The AltraHD card only compresses HDFS files and the internal codec operation in the MapReduce layer, but Reiner says to stay tuned for support for other file systems that are often used underneath Hadoop. The AltraHD will work with any Hadoop distribution, but thus far only the distributions from Cloudera, Hortonworks, and Intel are certified for it.

Exar did not announce pricing for its card, and when pushed Reiner said it was well below $10,000. How much less, he would not say. EnterpriseTech does not like playing the pricing guessing game, unless we have to. Let's take a ProLiant DL380e Gen8 server as a compute node. It has two of the less-expensive E5-2400 processors in it, and let's be precise and put two six-core chips in it. This server has room for fourteen 3.5-inch SATA drives in its 2U chassis. A six-core E5-2440 processor running at 2.4 GHz costs $850, and a 3TB SATA drive spinning at 7,200 RPM costs $635.

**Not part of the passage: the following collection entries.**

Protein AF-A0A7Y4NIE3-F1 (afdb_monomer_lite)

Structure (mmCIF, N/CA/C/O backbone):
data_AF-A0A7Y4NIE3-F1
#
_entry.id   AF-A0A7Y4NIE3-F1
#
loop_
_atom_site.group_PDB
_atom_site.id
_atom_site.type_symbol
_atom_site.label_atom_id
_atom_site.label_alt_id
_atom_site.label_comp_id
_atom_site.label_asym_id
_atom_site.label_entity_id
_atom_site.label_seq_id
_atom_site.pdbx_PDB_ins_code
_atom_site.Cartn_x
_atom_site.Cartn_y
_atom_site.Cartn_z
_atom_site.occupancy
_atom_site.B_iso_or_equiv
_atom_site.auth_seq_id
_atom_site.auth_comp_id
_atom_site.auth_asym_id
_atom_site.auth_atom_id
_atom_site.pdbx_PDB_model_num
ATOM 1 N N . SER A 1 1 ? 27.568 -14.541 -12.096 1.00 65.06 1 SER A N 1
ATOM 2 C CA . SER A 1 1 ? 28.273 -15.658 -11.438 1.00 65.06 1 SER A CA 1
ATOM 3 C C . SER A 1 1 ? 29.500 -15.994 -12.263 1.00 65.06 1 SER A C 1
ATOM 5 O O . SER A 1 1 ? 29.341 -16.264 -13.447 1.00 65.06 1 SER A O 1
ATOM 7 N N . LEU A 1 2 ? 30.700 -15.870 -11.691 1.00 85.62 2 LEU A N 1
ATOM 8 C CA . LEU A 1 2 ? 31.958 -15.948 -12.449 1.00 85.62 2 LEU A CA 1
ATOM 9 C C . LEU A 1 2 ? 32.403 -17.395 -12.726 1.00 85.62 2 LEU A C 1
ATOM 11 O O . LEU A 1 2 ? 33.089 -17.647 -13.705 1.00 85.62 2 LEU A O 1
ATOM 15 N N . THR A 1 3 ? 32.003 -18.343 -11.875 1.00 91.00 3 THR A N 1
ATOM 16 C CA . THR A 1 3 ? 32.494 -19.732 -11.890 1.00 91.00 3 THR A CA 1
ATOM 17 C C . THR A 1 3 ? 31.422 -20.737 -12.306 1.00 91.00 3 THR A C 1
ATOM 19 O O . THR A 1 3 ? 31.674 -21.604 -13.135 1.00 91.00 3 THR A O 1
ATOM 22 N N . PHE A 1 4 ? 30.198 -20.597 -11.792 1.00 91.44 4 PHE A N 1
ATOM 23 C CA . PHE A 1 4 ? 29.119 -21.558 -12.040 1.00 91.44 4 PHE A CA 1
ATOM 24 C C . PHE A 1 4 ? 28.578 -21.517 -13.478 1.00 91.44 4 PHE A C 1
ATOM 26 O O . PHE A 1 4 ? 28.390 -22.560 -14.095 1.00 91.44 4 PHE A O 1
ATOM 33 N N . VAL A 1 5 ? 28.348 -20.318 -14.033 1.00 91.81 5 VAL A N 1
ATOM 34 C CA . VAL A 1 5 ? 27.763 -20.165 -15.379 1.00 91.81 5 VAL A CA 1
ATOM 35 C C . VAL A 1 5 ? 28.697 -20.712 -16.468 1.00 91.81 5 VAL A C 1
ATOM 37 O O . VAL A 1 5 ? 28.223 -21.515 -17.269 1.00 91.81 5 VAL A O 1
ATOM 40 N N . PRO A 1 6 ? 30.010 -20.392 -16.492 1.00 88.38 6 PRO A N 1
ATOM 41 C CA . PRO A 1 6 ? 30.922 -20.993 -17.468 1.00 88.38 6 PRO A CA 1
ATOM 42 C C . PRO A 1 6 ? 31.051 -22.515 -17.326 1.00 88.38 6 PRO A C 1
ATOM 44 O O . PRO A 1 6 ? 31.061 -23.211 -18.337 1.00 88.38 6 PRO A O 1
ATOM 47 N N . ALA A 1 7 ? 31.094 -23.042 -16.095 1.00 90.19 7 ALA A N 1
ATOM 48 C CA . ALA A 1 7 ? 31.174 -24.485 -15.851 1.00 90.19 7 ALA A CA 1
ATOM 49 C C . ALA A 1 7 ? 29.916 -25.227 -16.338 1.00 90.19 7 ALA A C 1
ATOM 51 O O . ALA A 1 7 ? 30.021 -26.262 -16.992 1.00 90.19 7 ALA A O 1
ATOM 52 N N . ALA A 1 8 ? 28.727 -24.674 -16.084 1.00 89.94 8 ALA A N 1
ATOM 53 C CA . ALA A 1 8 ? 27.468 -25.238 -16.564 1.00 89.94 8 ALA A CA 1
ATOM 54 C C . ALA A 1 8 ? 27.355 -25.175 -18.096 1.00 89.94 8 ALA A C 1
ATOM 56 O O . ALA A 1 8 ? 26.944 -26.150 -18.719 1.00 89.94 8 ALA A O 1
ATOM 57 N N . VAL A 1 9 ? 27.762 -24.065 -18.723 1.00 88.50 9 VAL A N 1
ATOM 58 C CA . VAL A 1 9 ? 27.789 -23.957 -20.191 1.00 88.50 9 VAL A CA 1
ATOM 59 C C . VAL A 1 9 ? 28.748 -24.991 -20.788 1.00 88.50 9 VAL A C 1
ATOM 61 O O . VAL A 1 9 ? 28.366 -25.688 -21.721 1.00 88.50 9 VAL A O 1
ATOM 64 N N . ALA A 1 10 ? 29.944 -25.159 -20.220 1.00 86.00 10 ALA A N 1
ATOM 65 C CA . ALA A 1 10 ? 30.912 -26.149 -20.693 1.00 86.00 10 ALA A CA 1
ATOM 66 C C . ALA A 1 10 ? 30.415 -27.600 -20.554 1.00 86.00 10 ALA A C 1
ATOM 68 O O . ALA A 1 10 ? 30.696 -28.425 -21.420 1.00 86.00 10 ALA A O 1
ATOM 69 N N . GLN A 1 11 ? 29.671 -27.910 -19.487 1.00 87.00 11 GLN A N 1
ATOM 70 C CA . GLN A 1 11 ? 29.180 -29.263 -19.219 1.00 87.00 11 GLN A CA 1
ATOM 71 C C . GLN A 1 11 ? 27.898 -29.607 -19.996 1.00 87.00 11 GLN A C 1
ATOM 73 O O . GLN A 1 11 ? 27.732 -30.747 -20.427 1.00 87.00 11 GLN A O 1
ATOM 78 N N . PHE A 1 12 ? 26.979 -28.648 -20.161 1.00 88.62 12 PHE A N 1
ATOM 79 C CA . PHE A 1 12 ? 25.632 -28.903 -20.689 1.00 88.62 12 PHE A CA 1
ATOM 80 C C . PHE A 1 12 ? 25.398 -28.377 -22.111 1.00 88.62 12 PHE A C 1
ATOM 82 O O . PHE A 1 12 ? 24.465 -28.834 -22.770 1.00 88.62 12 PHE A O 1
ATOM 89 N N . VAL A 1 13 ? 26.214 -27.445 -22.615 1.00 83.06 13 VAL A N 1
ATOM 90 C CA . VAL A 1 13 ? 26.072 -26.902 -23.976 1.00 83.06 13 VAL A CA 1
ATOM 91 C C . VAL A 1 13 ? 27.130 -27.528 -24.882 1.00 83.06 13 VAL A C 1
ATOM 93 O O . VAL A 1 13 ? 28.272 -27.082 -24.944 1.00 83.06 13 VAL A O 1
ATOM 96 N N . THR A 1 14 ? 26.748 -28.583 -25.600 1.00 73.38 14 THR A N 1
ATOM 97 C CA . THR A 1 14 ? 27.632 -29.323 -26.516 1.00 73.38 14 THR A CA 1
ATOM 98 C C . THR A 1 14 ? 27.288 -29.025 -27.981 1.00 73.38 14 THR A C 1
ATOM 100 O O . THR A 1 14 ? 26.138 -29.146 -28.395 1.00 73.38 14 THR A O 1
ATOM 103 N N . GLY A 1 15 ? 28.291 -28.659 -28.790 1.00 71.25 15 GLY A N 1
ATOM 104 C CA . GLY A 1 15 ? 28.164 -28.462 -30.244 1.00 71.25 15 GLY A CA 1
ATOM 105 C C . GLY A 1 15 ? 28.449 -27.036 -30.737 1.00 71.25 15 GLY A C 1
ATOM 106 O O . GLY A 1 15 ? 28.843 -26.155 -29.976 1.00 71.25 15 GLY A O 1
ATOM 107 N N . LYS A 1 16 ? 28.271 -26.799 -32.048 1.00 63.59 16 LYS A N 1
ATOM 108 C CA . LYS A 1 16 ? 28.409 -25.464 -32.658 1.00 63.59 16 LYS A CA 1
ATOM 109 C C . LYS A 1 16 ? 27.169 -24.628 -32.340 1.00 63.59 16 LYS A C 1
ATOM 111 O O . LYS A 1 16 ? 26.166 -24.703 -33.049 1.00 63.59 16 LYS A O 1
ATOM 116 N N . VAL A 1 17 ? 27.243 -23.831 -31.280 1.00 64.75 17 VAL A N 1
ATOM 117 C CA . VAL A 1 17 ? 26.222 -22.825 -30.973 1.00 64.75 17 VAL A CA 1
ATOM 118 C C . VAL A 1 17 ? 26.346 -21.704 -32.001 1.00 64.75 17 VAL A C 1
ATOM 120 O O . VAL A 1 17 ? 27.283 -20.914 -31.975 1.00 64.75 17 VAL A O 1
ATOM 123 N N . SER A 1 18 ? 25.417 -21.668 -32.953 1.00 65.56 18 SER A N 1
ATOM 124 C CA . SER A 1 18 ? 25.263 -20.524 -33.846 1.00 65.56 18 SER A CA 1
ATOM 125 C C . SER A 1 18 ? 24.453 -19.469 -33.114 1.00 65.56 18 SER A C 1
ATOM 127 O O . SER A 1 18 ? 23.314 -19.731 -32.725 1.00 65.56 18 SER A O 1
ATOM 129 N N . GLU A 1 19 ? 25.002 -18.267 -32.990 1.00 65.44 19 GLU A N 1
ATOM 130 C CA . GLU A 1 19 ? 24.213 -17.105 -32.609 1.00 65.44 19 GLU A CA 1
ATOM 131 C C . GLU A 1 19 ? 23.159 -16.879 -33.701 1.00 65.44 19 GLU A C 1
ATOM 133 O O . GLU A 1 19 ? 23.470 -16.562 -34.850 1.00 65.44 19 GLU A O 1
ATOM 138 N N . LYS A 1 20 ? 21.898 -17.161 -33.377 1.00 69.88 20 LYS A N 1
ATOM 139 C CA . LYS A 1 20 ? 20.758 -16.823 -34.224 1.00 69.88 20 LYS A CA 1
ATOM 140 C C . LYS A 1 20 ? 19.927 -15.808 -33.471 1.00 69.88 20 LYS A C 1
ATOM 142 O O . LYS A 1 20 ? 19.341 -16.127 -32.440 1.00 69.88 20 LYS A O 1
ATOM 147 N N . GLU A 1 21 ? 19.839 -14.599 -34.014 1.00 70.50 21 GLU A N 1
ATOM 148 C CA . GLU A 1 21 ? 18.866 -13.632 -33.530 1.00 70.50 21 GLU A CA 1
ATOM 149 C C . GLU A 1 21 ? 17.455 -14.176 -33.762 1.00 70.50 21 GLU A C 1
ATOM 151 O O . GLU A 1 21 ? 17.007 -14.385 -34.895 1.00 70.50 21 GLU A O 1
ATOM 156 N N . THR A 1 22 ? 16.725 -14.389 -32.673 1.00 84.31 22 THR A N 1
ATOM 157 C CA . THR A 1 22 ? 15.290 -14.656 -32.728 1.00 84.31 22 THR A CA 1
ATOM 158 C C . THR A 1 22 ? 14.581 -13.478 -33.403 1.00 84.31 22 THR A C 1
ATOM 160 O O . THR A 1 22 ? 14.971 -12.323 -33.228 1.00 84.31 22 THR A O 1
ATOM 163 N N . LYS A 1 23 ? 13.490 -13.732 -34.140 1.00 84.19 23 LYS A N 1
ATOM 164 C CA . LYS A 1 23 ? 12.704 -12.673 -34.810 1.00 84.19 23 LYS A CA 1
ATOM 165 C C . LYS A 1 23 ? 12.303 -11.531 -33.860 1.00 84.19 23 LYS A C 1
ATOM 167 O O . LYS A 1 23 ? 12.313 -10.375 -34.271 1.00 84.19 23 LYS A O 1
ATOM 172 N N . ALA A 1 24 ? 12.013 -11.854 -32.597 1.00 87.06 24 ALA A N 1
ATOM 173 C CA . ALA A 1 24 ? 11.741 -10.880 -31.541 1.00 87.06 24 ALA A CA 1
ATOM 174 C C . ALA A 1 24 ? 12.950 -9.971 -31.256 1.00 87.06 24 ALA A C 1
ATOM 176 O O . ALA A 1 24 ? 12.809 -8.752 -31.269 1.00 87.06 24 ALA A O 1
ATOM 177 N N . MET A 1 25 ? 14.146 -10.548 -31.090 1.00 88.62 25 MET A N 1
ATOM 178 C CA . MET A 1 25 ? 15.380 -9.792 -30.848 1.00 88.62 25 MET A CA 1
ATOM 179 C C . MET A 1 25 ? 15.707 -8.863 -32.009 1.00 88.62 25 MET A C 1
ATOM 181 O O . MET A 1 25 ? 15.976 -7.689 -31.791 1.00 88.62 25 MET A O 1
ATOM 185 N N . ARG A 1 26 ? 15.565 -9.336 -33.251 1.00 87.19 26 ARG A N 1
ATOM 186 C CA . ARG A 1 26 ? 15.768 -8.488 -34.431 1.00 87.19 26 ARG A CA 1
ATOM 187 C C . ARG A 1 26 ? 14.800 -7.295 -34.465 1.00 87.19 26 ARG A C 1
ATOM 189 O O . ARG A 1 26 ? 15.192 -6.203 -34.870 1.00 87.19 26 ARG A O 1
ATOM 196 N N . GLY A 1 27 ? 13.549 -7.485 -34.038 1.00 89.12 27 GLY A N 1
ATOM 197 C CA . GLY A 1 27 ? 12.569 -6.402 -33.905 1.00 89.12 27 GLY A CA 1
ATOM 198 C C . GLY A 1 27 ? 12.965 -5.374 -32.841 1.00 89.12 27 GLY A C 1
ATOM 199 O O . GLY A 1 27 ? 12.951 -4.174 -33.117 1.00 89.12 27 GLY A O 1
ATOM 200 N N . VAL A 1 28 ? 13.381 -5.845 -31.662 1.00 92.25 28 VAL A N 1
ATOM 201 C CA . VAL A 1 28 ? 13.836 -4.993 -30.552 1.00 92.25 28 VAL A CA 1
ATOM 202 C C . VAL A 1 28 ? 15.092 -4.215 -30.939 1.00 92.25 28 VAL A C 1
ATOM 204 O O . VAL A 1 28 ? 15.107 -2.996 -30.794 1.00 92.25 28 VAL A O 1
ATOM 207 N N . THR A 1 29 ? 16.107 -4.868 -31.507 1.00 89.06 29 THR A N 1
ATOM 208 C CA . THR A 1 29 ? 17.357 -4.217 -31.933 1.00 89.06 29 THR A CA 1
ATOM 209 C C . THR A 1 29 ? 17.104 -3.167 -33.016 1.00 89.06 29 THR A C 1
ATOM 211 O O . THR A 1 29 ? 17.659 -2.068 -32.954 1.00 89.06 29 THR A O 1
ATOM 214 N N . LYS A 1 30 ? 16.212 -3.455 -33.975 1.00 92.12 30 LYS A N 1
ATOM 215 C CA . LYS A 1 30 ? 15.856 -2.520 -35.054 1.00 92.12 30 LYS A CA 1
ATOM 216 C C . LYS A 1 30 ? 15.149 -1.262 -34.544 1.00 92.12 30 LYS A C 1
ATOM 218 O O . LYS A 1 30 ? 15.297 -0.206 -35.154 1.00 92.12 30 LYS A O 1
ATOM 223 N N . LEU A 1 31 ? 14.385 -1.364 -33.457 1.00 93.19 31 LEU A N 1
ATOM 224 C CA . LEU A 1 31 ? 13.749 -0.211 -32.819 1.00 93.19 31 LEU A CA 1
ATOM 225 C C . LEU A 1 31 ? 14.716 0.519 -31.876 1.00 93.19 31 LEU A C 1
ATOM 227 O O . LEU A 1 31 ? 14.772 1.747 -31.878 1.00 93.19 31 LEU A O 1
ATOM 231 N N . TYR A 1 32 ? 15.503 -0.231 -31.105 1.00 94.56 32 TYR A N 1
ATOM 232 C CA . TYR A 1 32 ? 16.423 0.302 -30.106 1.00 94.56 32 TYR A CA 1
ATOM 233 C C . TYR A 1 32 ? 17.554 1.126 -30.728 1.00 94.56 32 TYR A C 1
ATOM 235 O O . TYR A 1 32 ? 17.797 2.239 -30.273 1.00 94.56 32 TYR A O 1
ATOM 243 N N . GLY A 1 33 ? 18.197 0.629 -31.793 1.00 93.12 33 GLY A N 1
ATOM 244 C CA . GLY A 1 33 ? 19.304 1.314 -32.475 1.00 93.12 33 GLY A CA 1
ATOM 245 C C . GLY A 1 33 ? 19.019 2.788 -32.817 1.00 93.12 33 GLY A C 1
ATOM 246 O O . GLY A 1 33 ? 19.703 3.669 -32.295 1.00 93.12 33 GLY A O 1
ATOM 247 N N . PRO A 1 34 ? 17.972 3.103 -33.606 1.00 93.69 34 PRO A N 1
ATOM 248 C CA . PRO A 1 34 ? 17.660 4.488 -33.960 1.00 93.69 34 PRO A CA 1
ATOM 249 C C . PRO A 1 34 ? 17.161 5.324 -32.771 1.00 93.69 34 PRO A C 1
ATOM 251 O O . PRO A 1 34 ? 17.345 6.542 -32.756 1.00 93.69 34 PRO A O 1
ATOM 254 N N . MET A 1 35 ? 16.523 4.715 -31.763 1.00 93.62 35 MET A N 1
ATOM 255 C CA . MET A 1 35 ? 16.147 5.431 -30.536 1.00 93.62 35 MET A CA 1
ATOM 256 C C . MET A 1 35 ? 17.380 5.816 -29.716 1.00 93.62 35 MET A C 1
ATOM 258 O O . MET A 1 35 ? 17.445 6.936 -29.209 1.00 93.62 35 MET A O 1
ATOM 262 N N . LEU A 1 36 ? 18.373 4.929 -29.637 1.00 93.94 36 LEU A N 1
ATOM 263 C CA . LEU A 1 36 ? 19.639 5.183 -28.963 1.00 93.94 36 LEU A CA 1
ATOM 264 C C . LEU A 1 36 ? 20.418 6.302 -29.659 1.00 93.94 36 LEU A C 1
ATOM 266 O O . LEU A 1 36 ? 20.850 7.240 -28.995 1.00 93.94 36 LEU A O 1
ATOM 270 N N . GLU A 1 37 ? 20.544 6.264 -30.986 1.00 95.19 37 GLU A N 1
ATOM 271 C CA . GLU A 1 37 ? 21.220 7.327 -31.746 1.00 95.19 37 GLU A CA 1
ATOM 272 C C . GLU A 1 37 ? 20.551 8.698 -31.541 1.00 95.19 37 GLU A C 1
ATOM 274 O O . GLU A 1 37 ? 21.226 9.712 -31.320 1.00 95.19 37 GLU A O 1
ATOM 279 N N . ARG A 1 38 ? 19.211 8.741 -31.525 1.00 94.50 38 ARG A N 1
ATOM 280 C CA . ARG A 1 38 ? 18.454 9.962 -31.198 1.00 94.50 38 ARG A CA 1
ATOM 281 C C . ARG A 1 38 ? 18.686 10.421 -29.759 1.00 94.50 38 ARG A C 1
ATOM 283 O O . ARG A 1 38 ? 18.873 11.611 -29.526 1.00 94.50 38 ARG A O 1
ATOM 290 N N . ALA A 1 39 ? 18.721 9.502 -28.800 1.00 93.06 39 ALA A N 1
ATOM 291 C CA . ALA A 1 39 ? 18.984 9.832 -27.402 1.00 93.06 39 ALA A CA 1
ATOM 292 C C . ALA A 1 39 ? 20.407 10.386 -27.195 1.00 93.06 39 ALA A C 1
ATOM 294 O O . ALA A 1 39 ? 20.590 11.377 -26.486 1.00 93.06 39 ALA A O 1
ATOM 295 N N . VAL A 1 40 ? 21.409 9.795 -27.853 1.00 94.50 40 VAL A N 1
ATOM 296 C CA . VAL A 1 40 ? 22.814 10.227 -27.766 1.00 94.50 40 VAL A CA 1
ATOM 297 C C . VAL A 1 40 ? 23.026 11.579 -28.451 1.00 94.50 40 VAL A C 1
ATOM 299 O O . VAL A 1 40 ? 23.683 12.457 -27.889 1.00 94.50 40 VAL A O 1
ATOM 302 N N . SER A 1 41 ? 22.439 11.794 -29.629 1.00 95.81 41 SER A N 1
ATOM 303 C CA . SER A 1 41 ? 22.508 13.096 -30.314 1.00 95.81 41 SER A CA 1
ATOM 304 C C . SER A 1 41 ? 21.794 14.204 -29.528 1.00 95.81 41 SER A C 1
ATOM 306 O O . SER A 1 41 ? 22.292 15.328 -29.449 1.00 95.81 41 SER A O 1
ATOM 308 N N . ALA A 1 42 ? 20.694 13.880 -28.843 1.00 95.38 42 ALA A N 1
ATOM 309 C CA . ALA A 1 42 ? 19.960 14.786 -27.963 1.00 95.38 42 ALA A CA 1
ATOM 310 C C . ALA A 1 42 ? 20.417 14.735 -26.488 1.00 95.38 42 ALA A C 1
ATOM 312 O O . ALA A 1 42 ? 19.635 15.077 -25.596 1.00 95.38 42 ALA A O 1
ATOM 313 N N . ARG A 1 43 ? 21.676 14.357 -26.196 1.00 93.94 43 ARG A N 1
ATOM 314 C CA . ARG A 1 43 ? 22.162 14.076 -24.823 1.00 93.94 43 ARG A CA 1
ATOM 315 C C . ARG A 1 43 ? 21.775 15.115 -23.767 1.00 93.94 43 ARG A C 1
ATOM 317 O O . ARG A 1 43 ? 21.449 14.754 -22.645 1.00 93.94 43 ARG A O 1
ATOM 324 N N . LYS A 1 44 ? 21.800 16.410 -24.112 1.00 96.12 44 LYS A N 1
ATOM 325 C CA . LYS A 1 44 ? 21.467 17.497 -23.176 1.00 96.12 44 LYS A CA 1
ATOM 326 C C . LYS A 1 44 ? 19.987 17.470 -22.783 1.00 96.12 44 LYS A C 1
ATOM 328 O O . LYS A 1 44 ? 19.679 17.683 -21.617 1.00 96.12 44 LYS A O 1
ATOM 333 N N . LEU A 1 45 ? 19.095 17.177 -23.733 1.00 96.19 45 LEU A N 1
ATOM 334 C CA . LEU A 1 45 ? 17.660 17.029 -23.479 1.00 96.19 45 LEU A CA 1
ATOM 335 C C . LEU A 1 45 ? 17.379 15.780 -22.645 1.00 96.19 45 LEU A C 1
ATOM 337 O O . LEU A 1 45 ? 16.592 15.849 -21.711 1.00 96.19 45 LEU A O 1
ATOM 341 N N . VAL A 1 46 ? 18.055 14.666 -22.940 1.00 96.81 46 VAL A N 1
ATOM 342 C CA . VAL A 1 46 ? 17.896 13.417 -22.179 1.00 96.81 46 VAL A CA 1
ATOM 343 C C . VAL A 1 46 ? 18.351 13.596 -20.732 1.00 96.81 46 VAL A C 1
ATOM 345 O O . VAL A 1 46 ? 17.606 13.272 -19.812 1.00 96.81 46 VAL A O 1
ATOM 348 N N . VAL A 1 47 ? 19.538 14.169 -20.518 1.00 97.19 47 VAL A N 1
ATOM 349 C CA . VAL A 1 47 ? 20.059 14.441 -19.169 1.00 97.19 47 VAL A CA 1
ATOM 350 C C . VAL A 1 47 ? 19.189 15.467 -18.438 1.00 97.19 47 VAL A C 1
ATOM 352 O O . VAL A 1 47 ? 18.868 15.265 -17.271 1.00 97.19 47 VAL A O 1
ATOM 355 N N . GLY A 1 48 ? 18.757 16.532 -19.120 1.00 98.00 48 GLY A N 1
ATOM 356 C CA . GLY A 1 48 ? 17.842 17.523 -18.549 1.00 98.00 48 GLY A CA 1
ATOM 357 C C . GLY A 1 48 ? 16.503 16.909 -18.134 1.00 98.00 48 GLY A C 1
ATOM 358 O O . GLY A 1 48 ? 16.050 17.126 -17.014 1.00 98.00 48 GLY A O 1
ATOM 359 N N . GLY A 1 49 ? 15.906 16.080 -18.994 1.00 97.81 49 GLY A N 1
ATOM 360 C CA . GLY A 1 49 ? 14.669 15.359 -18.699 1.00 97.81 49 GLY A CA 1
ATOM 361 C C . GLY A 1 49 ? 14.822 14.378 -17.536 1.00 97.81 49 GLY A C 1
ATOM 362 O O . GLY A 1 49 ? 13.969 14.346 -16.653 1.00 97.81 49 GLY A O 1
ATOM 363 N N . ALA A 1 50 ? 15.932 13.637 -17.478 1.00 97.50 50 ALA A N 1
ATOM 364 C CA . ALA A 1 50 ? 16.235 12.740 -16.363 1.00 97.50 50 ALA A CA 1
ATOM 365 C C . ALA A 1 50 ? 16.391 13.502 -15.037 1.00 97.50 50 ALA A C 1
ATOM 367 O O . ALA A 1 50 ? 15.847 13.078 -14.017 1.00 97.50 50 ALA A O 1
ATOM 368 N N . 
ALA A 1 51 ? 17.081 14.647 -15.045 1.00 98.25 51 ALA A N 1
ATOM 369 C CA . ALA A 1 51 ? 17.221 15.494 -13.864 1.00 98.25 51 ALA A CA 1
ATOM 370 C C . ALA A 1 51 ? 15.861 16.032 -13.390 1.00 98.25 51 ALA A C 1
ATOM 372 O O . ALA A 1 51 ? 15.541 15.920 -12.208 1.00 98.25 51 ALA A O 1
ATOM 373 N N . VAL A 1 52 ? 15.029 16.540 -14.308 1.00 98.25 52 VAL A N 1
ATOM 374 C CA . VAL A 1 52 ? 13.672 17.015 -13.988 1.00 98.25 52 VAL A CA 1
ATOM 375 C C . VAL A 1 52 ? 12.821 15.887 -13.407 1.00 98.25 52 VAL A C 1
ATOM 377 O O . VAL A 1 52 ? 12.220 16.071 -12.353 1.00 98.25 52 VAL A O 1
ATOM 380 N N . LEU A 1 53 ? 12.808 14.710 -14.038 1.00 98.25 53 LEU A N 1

The AltraHD card basically saves you most of one of those processors and saves you from buying eleven of those disks based on the speedup and compression from the Terasort test. By our math, that works out to a value of somewhere around $7,700 just holding the performance steady. And because of the added complexity and added cost, perhaps a price somewhere between $3,000 and $4,000 can be justified to customers. As you use more expensive processors or disks, the relative value of the AltraHD card goes up.